A friend of mine took a document and broke it up into parts, then asked 5 subject matter experts to classify each part into nominal category A, B, C, D, or E. (I'm not sure yet, but D may be "All of the Above" and E may be "None of the Above".) So we have around 200 sections of the document, each with five opinions as to what category the section falls into.
The friend also classified each section herself, so we also have that sixth set of data. She believes that there are particular patterns to the sections, which has not been generally noticed by others in her field.
Questions:
I've argued that we should not include her classification in any analysis, because it's her hypothesis -- the patterns she sees -- that we're looking to confirm, so we should only use the five other experts. Does this seem correct?
The test was originally given to seven experts, but two of them did not follow the instructions to pick a single category for each section. They gave answers like "A or B". Between the two of them, they chose multiple categories for 30% of the sections, so we chose not to use their answers. (My friend had also decided before giving the questionnaires to the subjects that any with more than 10% errors would not be used.) Does this seem like the correct choice?
Given the first two decisions, we decided that a section's category would be "strongly agreed to" if 4/5 or 5/5 of the experts put it into the same category. Does this seem reasonable, or should some kind of calculation be used to determine a level for strong agreement for each section?
Assuming that we decide we have enough sections with strongly-agreed-to categories to look for patterns, does anyone have pointers on the technique to use? For example, we might hypothesize that there is a pattern of sections of A followed by B followed by C (with perhaps E's or maybe D's thrown in). Is there a field or technique for this, or does it boil down to pattern matching and combinatorics?

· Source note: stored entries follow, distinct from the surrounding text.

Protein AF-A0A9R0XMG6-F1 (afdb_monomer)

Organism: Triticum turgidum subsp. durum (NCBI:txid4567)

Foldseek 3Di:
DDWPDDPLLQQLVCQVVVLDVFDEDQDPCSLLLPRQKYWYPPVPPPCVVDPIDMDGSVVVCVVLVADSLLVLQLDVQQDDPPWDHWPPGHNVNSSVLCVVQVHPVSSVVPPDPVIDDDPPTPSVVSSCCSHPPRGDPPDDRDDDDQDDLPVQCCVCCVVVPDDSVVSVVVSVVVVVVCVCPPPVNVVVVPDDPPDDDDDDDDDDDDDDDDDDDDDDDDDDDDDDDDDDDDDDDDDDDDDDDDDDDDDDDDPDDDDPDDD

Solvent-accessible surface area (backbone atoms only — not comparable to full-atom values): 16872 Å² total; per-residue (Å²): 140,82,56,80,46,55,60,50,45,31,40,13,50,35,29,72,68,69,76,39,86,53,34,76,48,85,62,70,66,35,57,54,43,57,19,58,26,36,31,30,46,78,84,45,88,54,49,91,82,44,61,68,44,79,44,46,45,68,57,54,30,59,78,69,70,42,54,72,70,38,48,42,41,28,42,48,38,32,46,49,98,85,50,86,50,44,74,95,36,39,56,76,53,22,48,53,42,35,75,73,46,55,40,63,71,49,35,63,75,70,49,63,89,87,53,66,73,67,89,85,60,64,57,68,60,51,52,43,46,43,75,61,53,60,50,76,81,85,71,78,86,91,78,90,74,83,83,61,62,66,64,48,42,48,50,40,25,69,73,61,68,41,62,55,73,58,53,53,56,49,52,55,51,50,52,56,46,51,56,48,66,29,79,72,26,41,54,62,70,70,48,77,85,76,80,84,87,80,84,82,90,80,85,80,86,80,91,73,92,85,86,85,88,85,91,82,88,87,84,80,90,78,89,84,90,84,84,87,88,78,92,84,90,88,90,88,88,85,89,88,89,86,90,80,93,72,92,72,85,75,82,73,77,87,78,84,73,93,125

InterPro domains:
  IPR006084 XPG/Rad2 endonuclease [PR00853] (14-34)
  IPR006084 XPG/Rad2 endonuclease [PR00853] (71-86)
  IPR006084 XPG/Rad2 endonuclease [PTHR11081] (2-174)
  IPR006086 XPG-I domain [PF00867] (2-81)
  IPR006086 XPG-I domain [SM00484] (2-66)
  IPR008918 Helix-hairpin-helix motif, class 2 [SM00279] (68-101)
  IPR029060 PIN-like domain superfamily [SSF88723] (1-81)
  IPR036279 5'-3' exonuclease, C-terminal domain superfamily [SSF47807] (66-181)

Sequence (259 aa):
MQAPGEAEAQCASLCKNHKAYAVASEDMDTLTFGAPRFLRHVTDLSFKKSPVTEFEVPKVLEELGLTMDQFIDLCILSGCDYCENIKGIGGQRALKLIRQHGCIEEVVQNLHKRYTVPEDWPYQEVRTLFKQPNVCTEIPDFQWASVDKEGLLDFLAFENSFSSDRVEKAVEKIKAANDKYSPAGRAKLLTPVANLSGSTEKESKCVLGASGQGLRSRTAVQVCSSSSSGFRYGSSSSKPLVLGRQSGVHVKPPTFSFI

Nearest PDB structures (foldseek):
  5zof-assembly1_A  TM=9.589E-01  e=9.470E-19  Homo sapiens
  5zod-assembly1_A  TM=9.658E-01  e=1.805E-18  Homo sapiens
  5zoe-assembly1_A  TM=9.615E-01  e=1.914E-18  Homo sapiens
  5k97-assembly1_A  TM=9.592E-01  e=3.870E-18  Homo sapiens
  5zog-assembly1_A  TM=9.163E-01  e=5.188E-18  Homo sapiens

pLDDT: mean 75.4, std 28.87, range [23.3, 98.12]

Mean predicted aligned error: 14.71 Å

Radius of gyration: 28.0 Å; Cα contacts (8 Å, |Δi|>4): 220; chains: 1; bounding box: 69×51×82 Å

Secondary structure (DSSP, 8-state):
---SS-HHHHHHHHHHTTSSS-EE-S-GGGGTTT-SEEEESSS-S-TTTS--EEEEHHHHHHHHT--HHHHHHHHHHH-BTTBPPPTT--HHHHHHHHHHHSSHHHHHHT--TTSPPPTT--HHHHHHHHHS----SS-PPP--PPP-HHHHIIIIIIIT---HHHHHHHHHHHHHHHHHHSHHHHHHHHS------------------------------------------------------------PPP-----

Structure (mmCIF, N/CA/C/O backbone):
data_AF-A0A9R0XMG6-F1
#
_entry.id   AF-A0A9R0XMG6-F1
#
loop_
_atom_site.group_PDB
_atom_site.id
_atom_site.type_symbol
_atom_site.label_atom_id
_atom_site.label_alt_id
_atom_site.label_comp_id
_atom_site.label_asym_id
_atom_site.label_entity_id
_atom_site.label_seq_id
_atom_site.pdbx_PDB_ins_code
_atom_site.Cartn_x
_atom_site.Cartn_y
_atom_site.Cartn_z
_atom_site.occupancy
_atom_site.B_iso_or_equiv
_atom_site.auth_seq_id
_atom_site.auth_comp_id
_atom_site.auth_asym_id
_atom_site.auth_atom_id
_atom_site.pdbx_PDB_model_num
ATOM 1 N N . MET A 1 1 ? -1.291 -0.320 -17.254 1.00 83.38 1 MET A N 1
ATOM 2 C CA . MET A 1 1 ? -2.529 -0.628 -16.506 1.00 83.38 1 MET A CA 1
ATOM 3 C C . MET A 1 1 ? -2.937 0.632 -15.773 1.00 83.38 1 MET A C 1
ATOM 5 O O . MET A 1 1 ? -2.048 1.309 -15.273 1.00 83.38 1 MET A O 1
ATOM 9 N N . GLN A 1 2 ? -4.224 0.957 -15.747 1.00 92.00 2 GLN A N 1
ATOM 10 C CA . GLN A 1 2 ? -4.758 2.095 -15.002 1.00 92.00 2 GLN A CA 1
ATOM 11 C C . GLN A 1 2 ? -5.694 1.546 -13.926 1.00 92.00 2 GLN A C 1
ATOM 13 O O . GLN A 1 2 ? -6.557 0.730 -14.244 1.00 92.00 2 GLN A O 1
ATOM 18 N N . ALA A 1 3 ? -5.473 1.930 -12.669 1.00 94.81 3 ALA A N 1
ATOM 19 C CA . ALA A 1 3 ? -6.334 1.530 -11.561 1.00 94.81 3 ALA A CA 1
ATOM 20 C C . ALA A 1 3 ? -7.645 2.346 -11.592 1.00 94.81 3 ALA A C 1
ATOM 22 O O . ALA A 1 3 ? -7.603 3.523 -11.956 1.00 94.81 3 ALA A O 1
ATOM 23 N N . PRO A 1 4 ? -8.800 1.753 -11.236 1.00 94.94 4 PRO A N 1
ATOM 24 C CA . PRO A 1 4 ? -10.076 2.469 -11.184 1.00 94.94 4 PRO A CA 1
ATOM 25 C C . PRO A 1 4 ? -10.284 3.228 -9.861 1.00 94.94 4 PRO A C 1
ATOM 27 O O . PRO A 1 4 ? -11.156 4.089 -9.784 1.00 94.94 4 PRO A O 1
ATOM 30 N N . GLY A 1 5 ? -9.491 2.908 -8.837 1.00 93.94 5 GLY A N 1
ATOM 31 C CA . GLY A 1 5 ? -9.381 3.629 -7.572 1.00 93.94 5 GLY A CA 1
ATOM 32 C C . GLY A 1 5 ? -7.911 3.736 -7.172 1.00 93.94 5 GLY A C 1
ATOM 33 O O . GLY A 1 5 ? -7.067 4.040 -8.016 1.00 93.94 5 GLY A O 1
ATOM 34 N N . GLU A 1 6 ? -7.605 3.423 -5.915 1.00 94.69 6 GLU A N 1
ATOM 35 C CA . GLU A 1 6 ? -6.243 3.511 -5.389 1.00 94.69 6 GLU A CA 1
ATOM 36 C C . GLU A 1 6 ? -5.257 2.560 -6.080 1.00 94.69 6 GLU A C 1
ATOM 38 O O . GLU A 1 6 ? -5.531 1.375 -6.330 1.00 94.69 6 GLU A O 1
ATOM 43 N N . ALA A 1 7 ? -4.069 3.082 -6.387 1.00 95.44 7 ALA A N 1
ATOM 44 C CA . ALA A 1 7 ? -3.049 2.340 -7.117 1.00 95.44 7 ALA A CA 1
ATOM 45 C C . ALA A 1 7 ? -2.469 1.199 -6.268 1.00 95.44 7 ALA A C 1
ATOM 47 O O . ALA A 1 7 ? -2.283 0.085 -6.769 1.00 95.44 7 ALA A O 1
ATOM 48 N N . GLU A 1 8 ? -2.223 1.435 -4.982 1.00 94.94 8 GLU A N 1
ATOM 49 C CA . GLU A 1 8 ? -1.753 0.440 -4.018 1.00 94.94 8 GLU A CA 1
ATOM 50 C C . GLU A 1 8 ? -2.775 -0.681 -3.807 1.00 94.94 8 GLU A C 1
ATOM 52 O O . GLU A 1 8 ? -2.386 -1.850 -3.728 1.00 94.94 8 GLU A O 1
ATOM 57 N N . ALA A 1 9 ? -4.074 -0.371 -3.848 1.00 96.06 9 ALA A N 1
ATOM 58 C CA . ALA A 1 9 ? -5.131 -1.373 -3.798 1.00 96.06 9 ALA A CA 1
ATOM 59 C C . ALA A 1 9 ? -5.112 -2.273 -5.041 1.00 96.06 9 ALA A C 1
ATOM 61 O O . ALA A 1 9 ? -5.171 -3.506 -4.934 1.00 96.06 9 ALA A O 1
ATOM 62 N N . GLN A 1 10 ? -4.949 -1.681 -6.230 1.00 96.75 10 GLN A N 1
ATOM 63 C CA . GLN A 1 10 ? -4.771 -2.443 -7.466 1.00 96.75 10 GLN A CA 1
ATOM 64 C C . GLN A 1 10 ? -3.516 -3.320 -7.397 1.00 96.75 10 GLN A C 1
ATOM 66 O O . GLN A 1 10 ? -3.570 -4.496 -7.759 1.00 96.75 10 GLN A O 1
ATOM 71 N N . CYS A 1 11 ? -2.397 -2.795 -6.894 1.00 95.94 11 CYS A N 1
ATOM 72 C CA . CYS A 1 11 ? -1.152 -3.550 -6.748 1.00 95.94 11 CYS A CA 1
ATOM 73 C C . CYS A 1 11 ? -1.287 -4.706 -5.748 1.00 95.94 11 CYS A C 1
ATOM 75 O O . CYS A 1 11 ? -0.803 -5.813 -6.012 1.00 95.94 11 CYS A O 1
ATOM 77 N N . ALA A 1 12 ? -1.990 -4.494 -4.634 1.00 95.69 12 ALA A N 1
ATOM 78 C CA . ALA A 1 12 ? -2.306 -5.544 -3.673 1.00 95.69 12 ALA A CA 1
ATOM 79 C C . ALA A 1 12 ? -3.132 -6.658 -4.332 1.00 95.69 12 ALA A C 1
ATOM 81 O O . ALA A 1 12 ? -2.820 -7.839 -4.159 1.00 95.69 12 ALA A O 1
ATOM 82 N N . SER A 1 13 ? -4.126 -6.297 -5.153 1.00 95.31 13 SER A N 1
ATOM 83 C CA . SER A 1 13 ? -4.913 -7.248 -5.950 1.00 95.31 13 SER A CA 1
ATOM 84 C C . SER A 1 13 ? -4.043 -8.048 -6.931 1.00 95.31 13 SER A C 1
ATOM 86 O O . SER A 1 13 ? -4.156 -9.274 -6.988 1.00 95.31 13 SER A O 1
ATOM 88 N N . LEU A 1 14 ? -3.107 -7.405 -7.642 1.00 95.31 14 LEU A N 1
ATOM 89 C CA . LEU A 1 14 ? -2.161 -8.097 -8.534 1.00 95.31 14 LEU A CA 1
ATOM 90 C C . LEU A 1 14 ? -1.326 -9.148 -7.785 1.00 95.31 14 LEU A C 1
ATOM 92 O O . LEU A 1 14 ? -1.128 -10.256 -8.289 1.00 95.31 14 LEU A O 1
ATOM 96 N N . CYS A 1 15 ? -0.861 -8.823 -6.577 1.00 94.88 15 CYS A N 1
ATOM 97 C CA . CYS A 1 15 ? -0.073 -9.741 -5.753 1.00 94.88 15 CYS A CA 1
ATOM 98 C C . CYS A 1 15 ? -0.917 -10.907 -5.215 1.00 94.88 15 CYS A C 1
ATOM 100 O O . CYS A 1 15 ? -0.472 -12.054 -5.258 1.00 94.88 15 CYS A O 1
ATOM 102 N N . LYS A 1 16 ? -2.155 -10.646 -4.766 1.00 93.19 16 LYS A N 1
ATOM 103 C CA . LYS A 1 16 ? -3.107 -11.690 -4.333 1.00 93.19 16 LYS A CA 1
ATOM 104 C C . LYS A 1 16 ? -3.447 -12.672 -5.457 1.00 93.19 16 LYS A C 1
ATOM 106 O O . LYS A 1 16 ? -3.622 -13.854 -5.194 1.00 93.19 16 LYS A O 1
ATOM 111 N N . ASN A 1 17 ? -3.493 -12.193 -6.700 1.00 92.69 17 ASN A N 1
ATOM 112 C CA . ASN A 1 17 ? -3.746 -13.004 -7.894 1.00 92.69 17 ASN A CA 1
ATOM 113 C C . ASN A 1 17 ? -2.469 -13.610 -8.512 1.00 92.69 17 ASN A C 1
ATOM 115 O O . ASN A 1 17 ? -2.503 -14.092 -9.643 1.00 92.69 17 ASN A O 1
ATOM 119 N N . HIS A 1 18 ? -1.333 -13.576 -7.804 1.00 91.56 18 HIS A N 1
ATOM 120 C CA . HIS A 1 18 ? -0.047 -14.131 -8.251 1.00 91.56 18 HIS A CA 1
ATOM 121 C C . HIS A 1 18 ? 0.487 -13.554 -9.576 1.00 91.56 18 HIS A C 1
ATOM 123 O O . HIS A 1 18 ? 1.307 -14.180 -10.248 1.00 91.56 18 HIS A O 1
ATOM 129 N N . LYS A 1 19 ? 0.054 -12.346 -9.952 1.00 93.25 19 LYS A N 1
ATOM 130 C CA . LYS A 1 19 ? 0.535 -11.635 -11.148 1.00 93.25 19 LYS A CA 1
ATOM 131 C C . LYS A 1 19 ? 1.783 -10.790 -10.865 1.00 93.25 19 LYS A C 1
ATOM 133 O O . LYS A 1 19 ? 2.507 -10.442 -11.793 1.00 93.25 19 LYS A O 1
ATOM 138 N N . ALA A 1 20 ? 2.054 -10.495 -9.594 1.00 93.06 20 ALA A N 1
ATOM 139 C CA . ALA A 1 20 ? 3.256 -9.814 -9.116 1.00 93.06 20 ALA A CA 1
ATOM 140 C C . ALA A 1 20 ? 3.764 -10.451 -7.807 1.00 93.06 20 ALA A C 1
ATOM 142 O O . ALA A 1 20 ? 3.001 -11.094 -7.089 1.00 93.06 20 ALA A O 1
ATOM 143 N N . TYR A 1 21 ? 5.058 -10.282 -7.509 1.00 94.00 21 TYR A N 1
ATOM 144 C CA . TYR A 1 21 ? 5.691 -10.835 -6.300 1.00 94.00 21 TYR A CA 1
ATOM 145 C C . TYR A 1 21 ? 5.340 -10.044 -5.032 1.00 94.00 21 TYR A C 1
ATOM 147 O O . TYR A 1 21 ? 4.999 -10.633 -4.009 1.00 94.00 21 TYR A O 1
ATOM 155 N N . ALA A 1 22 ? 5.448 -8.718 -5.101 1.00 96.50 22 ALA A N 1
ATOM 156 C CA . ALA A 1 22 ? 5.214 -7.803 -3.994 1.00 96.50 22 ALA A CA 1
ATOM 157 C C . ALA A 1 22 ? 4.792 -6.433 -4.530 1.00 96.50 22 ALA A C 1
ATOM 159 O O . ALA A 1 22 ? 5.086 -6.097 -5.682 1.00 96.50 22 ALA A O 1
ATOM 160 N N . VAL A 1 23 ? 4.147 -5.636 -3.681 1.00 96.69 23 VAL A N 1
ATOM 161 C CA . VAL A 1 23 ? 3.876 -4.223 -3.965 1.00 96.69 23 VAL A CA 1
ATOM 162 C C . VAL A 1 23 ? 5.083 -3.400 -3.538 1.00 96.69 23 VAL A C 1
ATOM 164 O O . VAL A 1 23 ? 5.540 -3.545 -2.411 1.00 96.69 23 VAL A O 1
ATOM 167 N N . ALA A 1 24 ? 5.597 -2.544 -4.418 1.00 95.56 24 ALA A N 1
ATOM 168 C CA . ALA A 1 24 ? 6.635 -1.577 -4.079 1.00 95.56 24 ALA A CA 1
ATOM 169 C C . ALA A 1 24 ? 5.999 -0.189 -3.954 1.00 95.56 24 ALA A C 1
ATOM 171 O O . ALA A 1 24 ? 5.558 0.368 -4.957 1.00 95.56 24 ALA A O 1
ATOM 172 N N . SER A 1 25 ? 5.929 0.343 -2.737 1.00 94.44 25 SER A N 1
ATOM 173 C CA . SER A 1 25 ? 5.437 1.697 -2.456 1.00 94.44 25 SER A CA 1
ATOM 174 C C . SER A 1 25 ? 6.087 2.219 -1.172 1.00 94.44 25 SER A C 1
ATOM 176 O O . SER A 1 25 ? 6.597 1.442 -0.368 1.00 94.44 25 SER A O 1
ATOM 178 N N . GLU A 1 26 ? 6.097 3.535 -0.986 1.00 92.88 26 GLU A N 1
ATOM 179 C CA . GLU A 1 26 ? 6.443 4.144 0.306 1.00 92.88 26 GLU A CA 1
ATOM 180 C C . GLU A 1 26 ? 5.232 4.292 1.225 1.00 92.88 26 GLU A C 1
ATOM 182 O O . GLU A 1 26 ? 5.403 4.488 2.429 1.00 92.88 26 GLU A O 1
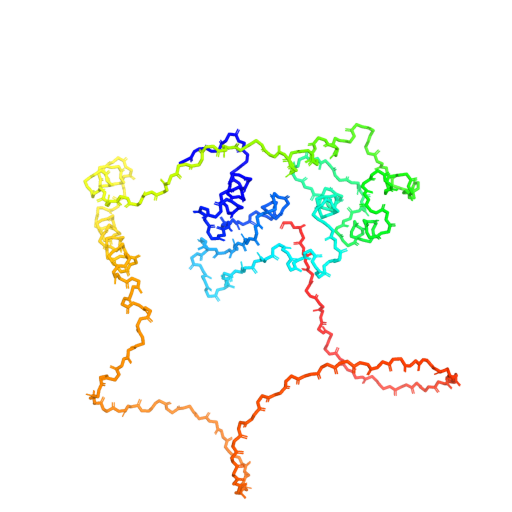ATOM 187 N N . ASP A 1 27 ? 4.035 4.157 0.657 1.00 92.69 27 ASP A N 1
ATOM 188 C CA . ASP A 1 27 ? 2.772 4.304 1.358 1.00 92.69 27 ASP A CA 1
ATOM 189 C C . ASP A 1 27 ? 2.427 3.046 2.165 1.00 92.69 27 ASP A C 1
ATOM 191 O O . ASP A 1 27 ? 2.337 1.933 1.626 1.00 92.69 27 ASP A O 1
ATOM 195 N N . MET A 1 28 ? 2.242 3.227 3.471 1.00 89.88 28 MET A N 1
ATOM 196 C CA . MET A 1 28 ? 1.965 2.154 4.423 1.00 89.88 28 MET A CA 1
ATOM 197 C C . MET A 1 28 ? 0.517 1.657 4.361 1.00 89.88 28 MET A C 1
ATOM 199 O O . MET A 1 28 ? 0.273 0.516 4.771 1.00 89.88 28 MET A O 1
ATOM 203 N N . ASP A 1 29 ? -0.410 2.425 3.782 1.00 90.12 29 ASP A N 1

I've created various contingency tables of experts/categories/sections/counts, done Cohen's Kappa, CA, MCA, etc, and it's all interesting, but perhaps the bottom line is that only about 1/3 of the sections have strong agreement (4/5 or 5/5 experts agree on the category), and I'm not sure that's enough coverage of the document to actually proceed to the next step and look for patterns. Any thoughts or suggestions about fields/techniques that might be helpful? (For example, I've briefly looked at IRT but it appears to not be useful without a gold standard and with nominal categorical data rather than ordinal.)